Milecastle on Hadrian's Wall

Milecastle 71 (Wormanby) was one of a series of Milecastles or small fortlets built at intervals of approximately one Roman mile along Hadrian's Wall.

==Description==
Milecastle 71 is southeast of the western end of Milldikes Lane, between the villages of Burgh by Sands and Beaumont. Its position was located in 1960, and it was partially excavated. The south and west walls were found, but the east wall lay under a field boundary and could not be located.

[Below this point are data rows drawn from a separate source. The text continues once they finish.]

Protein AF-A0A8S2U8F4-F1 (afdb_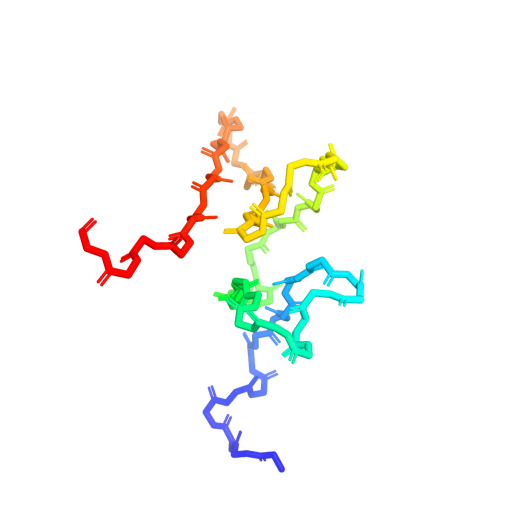monomer_lite)

Sequence (62 aa):
MSAALSNRNVLYQSGENAHGGVLVMVRKDISAVRVSCSLPSICALDLQFDQTIRLIPMYAPE

pLDDT: mean 85.65, std 11.79, range [53.12, 97.81]

Structure (mmCIF, N/CA/C/O backbone):
data_AF-A0A8S2U8F4-F1
#
_entry.id   AF-A0A8S2U8F4-F1
#
loop_
_atom_site.group_PDB
_atom_site.id
_atom_site.type_symbol
_atom_site.label_atom_id
_atom_site.label_alt_id
_atom_site.label_comp_id
_atom_site.label_asym_id
_atom_site.label_entity_id
_atom_site.label_seq_id
_atom_site.pdbx_PDB_ins_code
_atom_site.Cartn_x
_atom_site.Cartn_y
_atom_site.Cartn_z
_atom_site.occupancy
_atom_site.B_iso_or_equiv
_atom_site.auth_seq_id
_atom_site.auth_comp_id
_atom_site.auth_asym_id
_atom_site.auth_atom_id
_atom_site.pdbx_PDB_model_num
ATOM 1 N N . MET A 1 1 ? -15.567 3.949 -13.736 1.00 53.12 1 MET A N 1
ATOM 2 C CA . MET A 1 1 ? -14.998 3.172 -12.610 1.00 53.12 1 MET A CA 1
ATOM 3 C C . MET A 1 1 ? -16.055 2.154 -12.190 1.00 53.12 1 MET A C 1
ATOM 5 O O . MET A 1 1 ? -17.183 2.572 -11.969 1.00 53.12 1 MET A O 1
ATOM 9 N N . SER A 1 2 ? -15.759 0.848 -12.188 1.00 54.91 2 SER A N 1
ATOM 10 C CA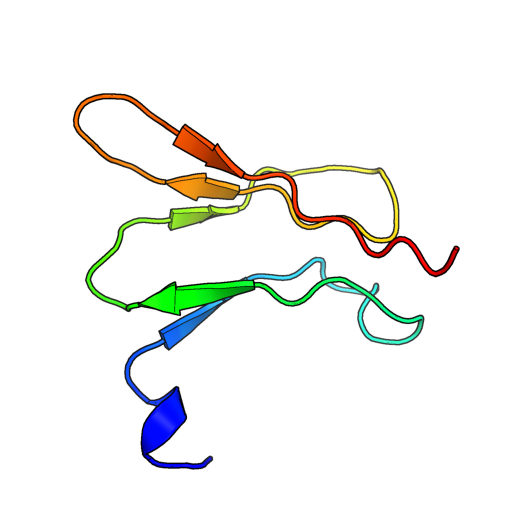 . SER A 1 2 ? -16.740 -0.188 -11.804 1.00 54.91 2 SER A CA 1
ATOM 11 C C . SER A 1 2 ? -17.300 0.087 -10.401 1.00 54.91 2 SER A C 1
ATOM 13 O O . SER A 1 2 ? -16.535 0.44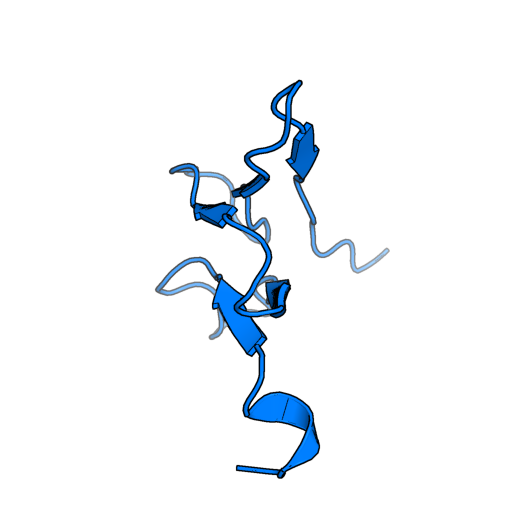0 -9.502 1.00 54.91 2 SER A O 1
ATOM 15 N N . ALA A 1 3 ? -18.610 -0.098 -10.200 1.00 60.88 3 ALA A N 1
ATOM 16 C CA . ALA A 1 3 ? -19.275 0.079 -8.904 1.00 60.88 3 ALA A CA 1
ATOM 17 C C . ALA A 1 3 ? -18.588 -0.710 -7.768 1.00 60.88 3 ALA A C 1
ATOM 19 O O . ALA A 1 3 ? -18.561 -0.245 -6.628 1.00 60.88 3 ALA A O 1
ATOM 20 N N . ALA A 1 4 ? -17.936 -1.835 -8.091 1.00 62.41 4 ALA A N 1
ATOM 21 C CA . ALA A 1 4 ? -17.205 -2.682 -7.147 1.00 62.41 4 ALA A CA 1
ATOM 22 C C . ALA A 1 4 ? -15.972 -2.009 -6.503 1.00 62.41 4 ALA A C 1
ATOM 24 O O . ALA A 1 4 ? -15.515 -2.445 -5.446 1.00 62.41 4 ALA 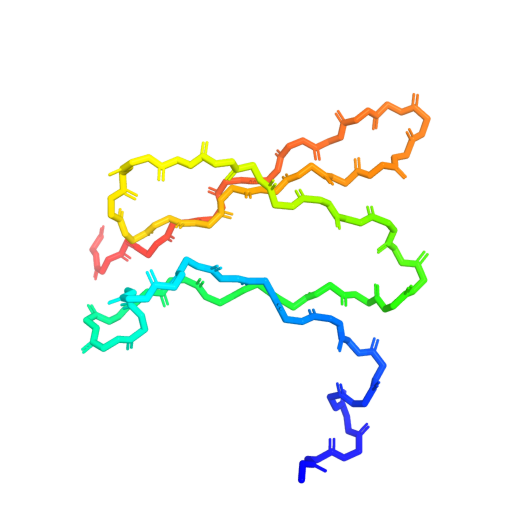A O 1
ATOM 25 N N . LEU A 1 5 ? -15.432 -0.949 -7.113 1.00 70.69 5 LEU A N 1
ATOM 26 C CA . LEU A 1 5 ? -14.234 -0.246 -6.629 1.00 70.69 5 LEU A CA 1
ATOM 27 C C . LEU A 1 5 ? -14.559 1.039 -5.852 1.00 70.69 5 LEU A C 1
ATOM 29 O O . LEU A 1 5 ? -13.673 1.630 -5.244 1.00 70.69 5 LEU A O 1
ATOM 33 N N . SER A 1 6 ? -15.826 1.464 -5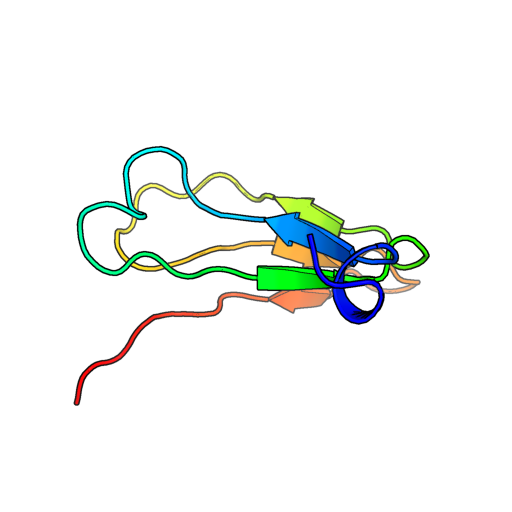.837 1.00 82.06 6 SER A N 1
ATOM 34 C CA . SER A 1 6 ? -16.256 2.735 -5.235 1.00 82.06 6 SER A CA 1
ATOM 35 C C . SER A 1 6 ? -16.037 2.820 -3.716 1.00 82.06 6 SER A C 1
ATOM 37 O O . SER A 1 6 ? -15.829 3.914 -3.182 1.00 82.06 6 SER A O 1
ATOM 39 N N . ASN A 1 7 ? -16.033 1.676 -3.020 1.00 90.75 7 ASN A N 1
ATOM 40 C CA . ASN A 1 7 ? -15.834 1.583 -1.572 1.00 90.75 7 ASN A CA 1
ATOM 41 C C . ASN A 1 7 ? -14.381 1.266 -1.166 1.00 90.75 7 ASN A C 1
ATOM 43 O O . ASN A 1 7 ? -14.136 0.676 -0.112 1.00 90.75 7 ASN A O 1
ATOM 47 N N . ARG A 1 8 ? -13.399 1.601 -2.012 1.00 91.50 8 ARG A N 1
ATOM 48 C CA . ARG A 1 8 ? -11.983 1.345 -1.727 1.00 91.50 8 ARG A CA 1
ATOM 49 C C . ARG A 1 8 ? -11.127 2.593 -1.928 1.00 91.50 8 ARG A C 1
ATOM 51 O O . ARG A 1 8 ? -11.355 3.364 -2.856 1.00 91.50 8 ARG A O 1
ATOM 58 N N . ASN A 1 9 ? -10.145 2.765 -1.054 1.00 90.69 9 ASN A N 1
ATOM 59 C CA . ASN A 1 9 ? -9.004 3.648 -1.237 1.00 90.69 9 ASN A CA 1
ATOM 60 C C . ASN A 1 9 ? -7.895 2.856 -1.933 1.00 90.69 9 ASN A C 1
ATOM 62 O O . ASN A 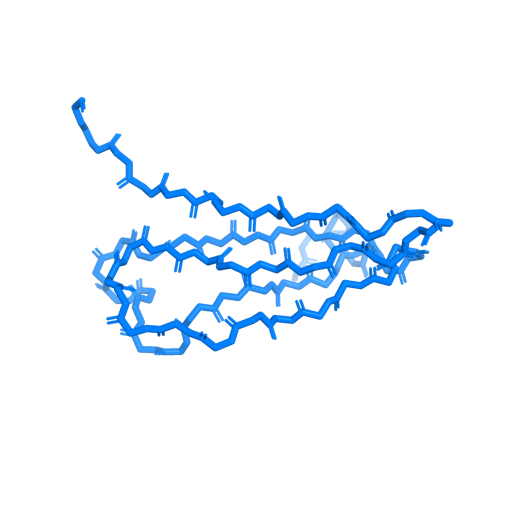1 9 ? -7.653 1.695 -1.595 1.00 90.69 9 ASN A O 1
ATOM 66 N N . VAL A 1 10 ? -7.233 3.480 -2.903 1.00 90.06 10 VAL A N 1
ATOM 67 C CA . VAL A 1 10 ? -6.098 2.884 -3.613 1.00 90.06 10 VAL A CA 1
ATOM 68 C C . VAL A 1 10 ? -4.821 3.531 -3.095 1.00 90.06 10 VAL A C 1
ATOM 70 O O . VAL A 1 10 ? -4.687 4.753 -3.122 1.00 90.06 10 VAL A O 1
ATOM 73 N N . LEU A 1 11 ? -3.900 2.707 -2.613 1.00 90.69 11 LEU A N 1
ATOM 74 C CA . LEU A 1 11 ? -2.598 3.097 -2.089 1.00 90.69 11 LEU A CA 1
ATOM 75 C C . LEU A 1 11 ? -1.525 2.492 -2.994 1.00 90.69 11 LEU A C 1
ATOM 77 O O . LEU A 1 11 ? -1.609 1.322 -3.364 1.00 90.69 11 LEU A O 1
ATOM 81 N N . TYR A 1 12 ? -0.549 3.307 -3.379 1.00 88.00 12 TYR A N 1
ATOM 82 C CA . TYR A 1 12 ? 0.556 2.911 -4.247 1.00 88.00 12 TYR A CA 1
ATOM 83 C C . TYR A 1 12 ? 1.722 3.892 -4.110 1.00 88.00 12 TYR A C 1
ATOM 85 O O . TYR A 1 12 ? 1.571 4.996 -3.568 1.00 88.00 12 TYR A O 1
ATOM 93 N N . GLN A 1 13 ? 2.886 3.503 -4.627 1.00 83.44 13 GLN A N 1
ATOM 94 C CA . GLN A 1 13 ? 4.029 4.394 -4.771 1.00 83.44 13 GLN A CA 1
ATOM 95 C C . GLN A 1 13 ? 3.935 5.190 -6.075 1.00 83.44 13 GLN A C 1
ATOM 97 O O . GLN A 1 13 ? 3.917 4.626 -7.169 1.00 83.44 13 GLN A O 1
ATOM 102 N N . SER A 1 14 ? 3.856 6.520 -5.965 1.00 77.00 14 SER A N 1
ATOM 103 C CA . SER A 1 14 ? 3.858 7.395 -7.143 1.00 77.00 14 SER A CA 1
ATOM 104 C C . SER A 1 14 ? 5.142 7.188 -7.949 1.00 77.00 14 SER A C 1
ATOM 106 O O . SER A 1 14 ? 6.223 7.138 -7.371 1.00 77.00 14 SER A O 1
ATOM 108 N N . GLY A 1 15 ? 5.015 7.057 -9.270 1.00 74.81 15 GLY A N 1
ATOM 109 C CA . GLY A 1 15 ? 6.133 6.792 -10.180 1.00 74.81 15 GLY A CA 1
ATOM 110 C C . GLY A 1 15 ? 6.416 5.311 -10.461 1.00 74.81 15 GLY A C 1
ATOM 111 O O . GLY A 1 15 ? 7.042 5.018 -11.472 1.00 74.81 15 GLY A O 1
ATOM 112 N N . GLU A 1 16 ? 5.906 4.366 -9.662 1.00 68.25 16 GLU A N 1
ATOM 113 C CA . GLU A 1 16 ? 6.221 2.934 -9.856 1.00 68.25 16 GLU A CA 1
ATOM 114 C C . GLU A 1 16 ? 5.210 2.158 -10.691 1.00 68.25 16 GLU A C 1
ATOM 116 O O . GLU A 1 16 ? 5.538 1.121 -11.266 1.00 68.25 16 GLU A O 1
ATOM 121 N N . ASN A 1 17 ? 3.991 2.675 -10.840 1.00 63.81 17 ASN A N 1
ATOM 122 C CA . ASN A 1 17 ? 2.961 2.009 -11.640 1.00 63.81 17 ASN A CA 1
ATOM 123 C C . ASN A 1 17 ? 3.369 1.844 -13.118 1.00 63.81 17 ASN A C 1
ATOM 125 O O . ASN A 1 17 ? 2.859 0.949 -13.784 1.00 63.81 17 ASN A O 1
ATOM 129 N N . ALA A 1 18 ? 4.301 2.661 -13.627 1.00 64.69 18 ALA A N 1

Five evaluation trenches were excavated in 2000 as part of the Hadrian's wall Milecastles Project. Hadrian's Wall survived as two partial courses of stone overlying a remnant of turf wall. The east wall of the milecastle was located, and there was a possible interior building on the east side of the milecastle. There are no visible remains above ground.

== Associated turrets ==
Each milecastle on Hadrian's Wall had two associated turret structures. These turrets were positioned approximately one-third and two-thirds of a Roman mile to the west of the Milecastle, and would probably have been manned by part of the milecastle's garrison. The turrets associated with Milecastle 71 are known as Turret 71A and Turret 71B. None of the turrets between Milecastles 59 and 72 were sought or identified prior to 1961, and the exact locations of turrets 71A and 71B are uncertain.

The calculated position of Turret 71A is west of the footbridge over Greathill Beck. In the 1960s it was said that traces of worked stone, tiles, and a part of a column could be seen in the stream close to the footbridge. Turret 71B is believed to lie under the fort at Burgh-by-Sands. It is in the area of a modern graveyard.